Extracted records
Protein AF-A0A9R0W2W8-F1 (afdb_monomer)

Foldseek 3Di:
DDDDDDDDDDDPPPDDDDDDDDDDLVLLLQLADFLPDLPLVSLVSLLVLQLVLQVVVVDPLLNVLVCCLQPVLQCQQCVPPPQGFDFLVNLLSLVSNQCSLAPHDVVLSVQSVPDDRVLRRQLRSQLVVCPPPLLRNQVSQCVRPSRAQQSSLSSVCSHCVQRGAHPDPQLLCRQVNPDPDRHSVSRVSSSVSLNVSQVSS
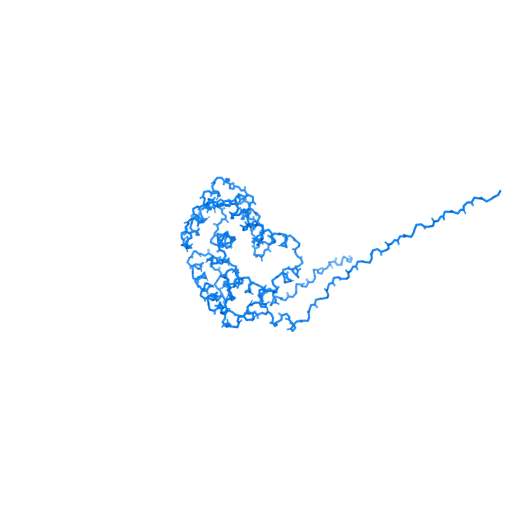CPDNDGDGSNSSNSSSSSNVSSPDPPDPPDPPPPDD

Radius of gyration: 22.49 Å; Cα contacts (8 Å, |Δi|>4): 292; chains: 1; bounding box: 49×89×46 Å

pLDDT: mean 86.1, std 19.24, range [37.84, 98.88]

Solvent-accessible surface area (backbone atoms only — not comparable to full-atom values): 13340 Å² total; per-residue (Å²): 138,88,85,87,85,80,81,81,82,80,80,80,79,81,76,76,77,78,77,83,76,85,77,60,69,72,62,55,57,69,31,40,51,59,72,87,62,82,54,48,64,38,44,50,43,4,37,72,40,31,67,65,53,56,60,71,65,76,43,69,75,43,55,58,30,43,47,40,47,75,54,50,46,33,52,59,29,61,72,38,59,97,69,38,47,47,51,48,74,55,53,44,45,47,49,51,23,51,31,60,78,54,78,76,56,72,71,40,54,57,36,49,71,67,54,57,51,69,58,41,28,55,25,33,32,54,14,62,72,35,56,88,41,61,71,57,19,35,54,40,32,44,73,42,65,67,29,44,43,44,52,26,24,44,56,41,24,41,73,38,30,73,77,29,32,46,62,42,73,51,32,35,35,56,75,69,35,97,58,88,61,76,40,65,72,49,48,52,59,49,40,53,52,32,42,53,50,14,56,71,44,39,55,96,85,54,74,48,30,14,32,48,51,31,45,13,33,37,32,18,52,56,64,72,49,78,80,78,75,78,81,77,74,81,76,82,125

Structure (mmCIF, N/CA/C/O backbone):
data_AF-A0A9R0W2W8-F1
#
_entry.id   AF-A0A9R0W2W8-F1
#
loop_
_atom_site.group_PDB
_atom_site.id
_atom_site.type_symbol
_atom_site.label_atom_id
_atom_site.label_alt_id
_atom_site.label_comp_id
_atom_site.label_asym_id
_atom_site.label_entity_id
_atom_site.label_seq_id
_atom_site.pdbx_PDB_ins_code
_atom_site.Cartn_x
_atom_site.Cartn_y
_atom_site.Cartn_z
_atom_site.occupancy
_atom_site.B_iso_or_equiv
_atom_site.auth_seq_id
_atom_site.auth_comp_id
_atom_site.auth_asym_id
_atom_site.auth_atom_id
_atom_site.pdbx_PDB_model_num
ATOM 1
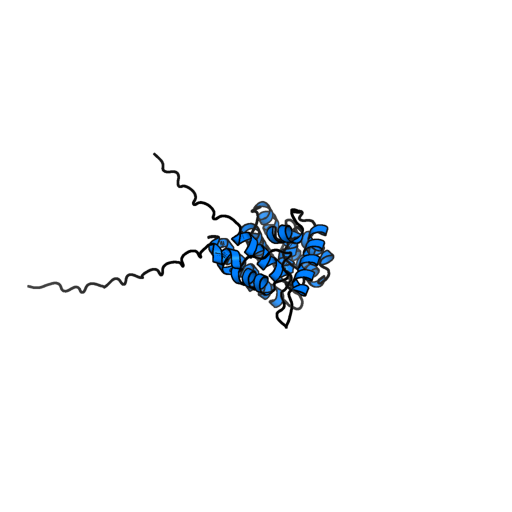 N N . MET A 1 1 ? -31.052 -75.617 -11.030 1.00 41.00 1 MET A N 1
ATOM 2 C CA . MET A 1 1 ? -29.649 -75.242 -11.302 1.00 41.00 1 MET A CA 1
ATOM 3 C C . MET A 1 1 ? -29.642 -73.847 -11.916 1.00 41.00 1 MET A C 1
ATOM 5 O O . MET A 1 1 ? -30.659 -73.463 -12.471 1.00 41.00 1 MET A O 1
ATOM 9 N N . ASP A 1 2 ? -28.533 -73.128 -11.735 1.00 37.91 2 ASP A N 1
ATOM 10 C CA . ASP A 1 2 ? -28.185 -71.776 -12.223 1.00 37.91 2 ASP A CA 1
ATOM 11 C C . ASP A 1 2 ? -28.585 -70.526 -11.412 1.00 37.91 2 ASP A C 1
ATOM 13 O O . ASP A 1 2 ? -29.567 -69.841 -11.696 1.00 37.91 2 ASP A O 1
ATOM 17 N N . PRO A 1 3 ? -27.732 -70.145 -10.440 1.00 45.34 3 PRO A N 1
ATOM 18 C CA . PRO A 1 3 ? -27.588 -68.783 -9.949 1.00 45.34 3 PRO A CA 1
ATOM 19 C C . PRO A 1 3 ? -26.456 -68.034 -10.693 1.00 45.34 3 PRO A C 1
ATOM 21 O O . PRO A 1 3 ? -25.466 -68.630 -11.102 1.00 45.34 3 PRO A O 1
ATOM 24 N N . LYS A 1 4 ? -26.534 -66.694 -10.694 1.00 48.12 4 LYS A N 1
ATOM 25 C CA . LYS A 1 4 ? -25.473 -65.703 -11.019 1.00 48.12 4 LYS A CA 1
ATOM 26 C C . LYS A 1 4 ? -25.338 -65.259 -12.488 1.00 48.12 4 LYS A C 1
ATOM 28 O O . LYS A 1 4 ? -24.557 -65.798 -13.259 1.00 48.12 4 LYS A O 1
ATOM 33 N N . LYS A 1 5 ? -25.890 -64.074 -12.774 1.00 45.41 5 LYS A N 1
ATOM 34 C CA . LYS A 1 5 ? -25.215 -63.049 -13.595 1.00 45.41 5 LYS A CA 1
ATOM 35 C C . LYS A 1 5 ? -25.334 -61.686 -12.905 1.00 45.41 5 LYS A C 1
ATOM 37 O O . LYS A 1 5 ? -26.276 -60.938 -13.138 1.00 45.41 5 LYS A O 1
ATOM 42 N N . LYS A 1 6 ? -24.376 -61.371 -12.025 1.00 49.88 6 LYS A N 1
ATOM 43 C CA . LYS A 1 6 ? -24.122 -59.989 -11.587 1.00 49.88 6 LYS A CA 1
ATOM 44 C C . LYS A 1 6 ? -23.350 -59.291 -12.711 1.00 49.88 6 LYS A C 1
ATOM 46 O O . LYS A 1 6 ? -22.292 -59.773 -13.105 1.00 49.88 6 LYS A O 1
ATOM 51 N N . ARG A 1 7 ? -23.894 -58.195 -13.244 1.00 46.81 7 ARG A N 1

--

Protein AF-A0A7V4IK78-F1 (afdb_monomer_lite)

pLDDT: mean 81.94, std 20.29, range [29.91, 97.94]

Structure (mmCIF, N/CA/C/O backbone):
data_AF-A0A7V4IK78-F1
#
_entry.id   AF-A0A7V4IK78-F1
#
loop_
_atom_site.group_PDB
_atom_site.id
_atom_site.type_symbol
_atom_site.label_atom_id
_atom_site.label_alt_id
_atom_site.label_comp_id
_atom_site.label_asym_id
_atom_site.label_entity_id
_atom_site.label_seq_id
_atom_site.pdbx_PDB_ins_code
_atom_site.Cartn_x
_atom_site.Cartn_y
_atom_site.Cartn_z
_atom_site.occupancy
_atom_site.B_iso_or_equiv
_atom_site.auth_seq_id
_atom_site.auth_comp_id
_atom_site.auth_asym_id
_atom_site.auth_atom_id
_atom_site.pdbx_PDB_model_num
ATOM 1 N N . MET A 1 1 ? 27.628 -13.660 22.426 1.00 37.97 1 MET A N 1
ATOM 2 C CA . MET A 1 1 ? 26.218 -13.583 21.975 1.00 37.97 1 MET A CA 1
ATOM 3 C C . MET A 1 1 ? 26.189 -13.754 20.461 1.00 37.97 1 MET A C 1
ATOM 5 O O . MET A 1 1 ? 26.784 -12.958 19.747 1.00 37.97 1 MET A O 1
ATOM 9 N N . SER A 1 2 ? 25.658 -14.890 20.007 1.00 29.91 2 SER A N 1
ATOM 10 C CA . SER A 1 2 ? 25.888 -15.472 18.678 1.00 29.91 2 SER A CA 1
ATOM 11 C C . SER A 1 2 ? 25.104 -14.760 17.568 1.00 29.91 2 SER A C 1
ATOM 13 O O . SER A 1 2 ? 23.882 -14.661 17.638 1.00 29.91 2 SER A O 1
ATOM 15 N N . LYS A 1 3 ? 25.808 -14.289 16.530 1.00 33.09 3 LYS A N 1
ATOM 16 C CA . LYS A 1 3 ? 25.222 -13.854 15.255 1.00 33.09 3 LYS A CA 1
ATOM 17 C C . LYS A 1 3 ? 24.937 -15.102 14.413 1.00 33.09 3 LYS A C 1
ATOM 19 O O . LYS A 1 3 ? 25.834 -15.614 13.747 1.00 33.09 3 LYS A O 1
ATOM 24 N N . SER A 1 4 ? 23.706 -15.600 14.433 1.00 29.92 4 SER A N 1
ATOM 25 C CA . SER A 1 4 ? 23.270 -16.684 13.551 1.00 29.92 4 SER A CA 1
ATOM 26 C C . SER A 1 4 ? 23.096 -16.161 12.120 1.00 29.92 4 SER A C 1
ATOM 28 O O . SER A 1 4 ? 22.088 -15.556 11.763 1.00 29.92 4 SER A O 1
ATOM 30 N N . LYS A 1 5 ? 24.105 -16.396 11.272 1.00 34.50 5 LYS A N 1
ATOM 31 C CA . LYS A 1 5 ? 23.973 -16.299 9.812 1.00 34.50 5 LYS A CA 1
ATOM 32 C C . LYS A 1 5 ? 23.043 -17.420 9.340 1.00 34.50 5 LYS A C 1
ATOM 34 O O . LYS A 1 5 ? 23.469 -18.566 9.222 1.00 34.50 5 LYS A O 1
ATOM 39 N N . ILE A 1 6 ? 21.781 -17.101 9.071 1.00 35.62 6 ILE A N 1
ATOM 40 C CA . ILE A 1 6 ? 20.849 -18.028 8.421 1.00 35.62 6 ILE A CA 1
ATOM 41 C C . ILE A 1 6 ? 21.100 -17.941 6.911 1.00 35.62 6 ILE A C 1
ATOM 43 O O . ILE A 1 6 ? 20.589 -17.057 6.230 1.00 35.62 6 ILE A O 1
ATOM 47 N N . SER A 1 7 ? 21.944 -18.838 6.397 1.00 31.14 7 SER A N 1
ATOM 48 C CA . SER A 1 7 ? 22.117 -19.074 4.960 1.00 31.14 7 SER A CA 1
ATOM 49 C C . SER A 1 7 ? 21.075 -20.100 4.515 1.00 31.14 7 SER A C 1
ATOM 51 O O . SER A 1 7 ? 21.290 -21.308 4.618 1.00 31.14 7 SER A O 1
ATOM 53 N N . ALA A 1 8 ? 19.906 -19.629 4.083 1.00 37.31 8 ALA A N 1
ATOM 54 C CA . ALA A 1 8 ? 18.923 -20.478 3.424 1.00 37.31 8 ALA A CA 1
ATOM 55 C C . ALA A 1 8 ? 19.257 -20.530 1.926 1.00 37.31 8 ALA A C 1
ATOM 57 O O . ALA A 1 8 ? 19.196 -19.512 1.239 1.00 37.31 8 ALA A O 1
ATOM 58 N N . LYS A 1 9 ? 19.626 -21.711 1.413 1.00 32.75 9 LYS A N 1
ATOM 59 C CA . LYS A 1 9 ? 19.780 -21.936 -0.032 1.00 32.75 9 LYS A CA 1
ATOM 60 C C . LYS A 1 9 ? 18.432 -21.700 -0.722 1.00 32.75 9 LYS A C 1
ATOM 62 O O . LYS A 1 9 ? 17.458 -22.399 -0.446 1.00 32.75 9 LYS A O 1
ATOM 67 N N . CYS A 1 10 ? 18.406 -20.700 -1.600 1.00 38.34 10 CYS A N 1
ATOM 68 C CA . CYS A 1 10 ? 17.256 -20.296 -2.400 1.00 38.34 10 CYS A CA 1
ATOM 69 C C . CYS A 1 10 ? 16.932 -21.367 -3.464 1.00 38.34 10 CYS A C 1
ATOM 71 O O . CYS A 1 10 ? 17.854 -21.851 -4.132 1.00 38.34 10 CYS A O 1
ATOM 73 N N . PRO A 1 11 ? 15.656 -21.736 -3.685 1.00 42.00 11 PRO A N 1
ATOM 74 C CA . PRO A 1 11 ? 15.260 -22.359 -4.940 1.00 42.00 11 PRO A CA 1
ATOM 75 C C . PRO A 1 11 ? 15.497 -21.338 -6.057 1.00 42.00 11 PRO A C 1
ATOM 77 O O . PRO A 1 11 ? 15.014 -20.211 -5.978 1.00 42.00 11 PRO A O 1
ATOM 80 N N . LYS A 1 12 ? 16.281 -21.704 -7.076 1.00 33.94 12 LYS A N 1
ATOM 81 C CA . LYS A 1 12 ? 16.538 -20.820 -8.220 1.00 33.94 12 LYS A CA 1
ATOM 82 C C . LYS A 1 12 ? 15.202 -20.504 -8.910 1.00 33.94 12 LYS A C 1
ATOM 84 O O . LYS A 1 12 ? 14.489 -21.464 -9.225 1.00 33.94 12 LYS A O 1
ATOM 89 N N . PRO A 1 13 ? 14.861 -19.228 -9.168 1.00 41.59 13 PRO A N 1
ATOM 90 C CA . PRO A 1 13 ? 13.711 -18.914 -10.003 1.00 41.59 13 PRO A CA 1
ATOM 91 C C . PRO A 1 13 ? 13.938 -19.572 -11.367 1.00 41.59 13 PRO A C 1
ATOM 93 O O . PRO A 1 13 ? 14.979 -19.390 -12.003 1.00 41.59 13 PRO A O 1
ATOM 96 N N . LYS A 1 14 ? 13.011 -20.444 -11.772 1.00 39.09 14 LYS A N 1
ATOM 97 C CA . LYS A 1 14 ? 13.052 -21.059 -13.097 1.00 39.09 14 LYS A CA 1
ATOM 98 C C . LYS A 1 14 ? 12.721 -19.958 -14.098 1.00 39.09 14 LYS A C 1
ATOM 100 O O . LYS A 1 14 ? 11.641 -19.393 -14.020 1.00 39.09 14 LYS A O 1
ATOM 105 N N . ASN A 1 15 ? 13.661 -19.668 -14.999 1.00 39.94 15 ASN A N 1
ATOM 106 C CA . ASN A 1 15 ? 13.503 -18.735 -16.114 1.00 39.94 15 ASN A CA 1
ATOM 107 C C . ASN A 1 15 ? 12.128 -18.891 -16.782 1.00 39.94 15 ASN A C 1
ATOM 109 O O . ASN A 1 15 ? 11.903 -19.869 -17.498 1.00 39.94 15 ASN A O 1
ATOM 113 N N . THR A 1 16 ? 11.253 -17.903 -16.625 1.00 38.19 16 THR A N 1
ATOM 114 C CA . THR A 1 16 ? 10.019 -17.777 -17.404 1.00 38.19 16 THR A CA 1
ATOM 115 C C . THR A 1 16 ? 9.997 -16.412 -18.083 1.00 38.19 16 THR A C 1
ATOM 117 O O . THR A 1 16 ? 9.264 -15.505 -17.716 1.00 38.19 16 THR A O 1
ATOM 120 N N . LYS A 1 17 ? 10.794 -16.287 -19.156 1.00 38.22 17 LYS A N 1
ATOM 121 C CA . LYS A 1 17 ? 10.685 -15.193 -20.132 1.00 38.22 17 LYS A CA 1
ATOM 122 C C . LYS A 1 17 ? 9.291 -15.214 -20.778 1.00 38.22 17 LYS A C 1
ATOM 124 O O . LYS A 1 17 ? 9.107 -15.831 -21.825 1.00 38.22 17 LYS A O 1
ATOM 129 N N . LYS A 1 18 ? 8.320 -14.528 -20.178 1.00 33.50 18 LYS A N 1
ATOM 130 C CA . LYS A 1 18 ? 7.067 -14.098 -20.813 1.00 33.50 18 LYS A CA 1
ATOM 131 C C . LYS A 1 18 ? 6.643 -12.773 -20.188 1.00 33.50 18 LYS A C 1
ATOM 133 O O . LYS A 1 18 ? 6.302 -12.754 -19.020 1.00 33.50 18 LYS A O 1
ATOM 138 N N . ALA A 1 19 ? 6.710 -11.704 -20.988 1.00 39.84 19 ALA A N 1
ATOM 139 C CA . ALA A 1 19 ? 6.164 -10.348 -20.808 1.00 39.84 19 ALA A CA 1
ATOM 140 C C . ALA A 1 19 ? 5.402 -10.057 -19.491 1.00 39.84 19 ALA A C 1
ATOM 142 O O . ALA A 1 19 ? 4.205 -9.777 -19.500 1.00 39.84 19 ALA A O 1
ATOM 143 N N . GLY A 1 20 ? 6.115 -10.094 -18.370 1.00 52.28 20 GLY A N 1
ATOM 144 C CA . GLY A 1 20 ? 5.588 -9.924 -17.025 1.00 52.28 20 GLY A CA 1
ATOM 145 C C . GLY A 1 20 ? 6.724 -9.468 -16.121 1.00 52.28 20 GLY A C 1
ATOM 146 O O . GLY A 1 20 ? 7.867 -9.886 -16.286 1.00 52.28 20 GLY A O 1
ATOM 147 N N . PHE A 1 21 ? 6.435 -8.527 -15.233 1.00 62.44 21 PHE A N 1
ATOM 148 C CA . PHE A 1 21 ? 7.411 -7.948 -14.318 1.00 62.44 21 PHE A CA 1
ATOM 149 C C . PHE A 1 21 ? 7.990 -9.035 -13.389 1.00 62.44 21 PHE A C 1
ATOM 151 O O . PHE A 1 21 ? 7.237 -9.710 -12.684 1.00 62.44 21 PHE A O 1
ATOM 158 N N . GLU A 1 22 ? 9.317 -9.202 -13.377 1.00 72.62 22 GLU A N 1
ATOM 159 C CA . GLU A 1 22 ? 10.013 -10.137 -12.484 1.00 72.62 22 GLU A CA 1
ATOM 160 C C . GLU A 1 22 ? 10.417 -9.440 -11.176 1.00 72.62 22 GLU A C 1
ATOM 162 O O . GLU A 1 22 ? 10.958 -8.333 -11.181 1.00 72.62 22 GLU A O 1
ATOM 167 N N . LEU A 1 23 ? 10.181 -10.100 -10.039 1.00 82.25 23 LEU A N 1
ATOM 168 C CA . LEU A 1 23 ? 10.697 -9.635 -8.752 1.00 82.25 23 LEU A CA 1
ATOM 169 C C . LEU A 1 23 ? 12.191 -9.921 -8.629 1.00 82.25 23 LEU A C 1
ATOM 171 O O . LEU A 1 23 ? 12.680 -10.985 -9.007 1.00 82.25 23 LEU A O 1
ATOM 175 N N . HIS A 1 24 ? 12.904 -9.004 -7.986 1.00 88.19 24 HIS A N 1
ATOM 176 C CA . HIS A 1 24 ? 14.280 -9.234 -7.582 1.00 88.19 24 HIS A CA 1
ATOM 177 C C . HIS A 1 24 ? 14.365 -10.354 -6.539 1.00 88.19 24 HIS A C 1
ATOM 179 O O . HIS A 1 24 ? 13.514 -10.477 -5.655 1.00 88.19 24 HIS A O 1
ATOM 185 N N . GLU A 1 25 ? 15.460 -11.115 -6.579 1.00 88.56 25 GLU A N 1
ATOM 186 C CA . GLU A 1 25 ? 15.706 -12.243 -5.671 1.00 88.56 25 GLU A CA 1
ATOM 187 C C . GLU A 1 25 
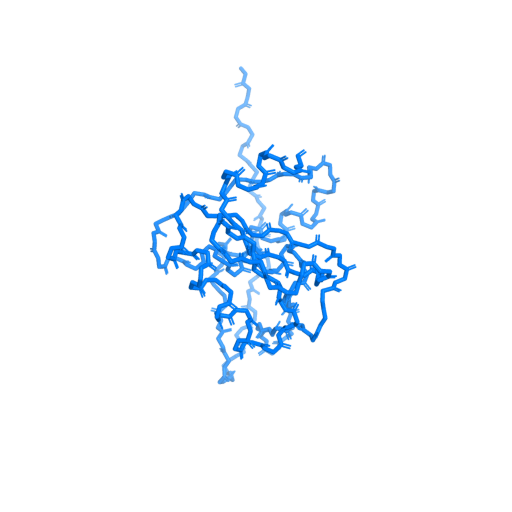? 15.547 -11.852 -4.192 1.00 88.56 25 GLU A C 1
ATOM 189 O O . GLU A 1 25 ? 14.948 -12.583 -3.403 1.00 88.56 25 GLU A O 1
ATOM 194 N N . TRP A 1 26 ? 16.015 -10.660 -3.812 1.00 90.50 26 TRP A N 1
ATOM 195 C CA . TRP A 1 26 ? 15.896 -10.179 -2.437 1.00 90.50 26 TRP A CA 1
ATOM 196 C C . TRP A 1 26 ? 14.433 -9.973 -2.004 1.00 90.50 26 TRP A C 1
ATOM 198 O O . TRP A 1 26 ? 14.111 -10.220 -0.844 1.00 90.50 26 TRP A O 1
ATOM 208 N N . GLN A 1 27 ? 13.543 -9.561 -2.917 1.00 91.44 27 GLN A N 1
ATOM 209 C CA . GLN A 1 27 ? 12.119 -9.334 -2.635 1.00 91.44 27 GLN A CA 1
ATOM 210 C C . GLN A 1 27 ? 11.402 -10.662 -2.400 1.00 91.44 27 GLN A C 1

* [Exercise goal]: Retype the entries above exactly, but only from the line containing "ATOM 28 O O . LYS" through the line containing "ATOM 35 C C", both included.

* [Written response]:
ATOM 28 O O . LYS A 1 4 ? -24.557 -65.798 -13.259 1.00 48.12 4 LYS A O 1
ATOM 33 N N . LYS A 1 5 ? -25.890 -64.074 -12.774 1.00 45.41 5 LYS A N 1
ATOM 34 C CA . LYS A 1 5 ? -25.215 -63.049 -13.595 1.00 45.41 5 LYS A CA 1
ATOM 35 C C . LYS A 1 5 ? -25.334 -61.686 -12.905 1.00 45.41 5 LYS A C 1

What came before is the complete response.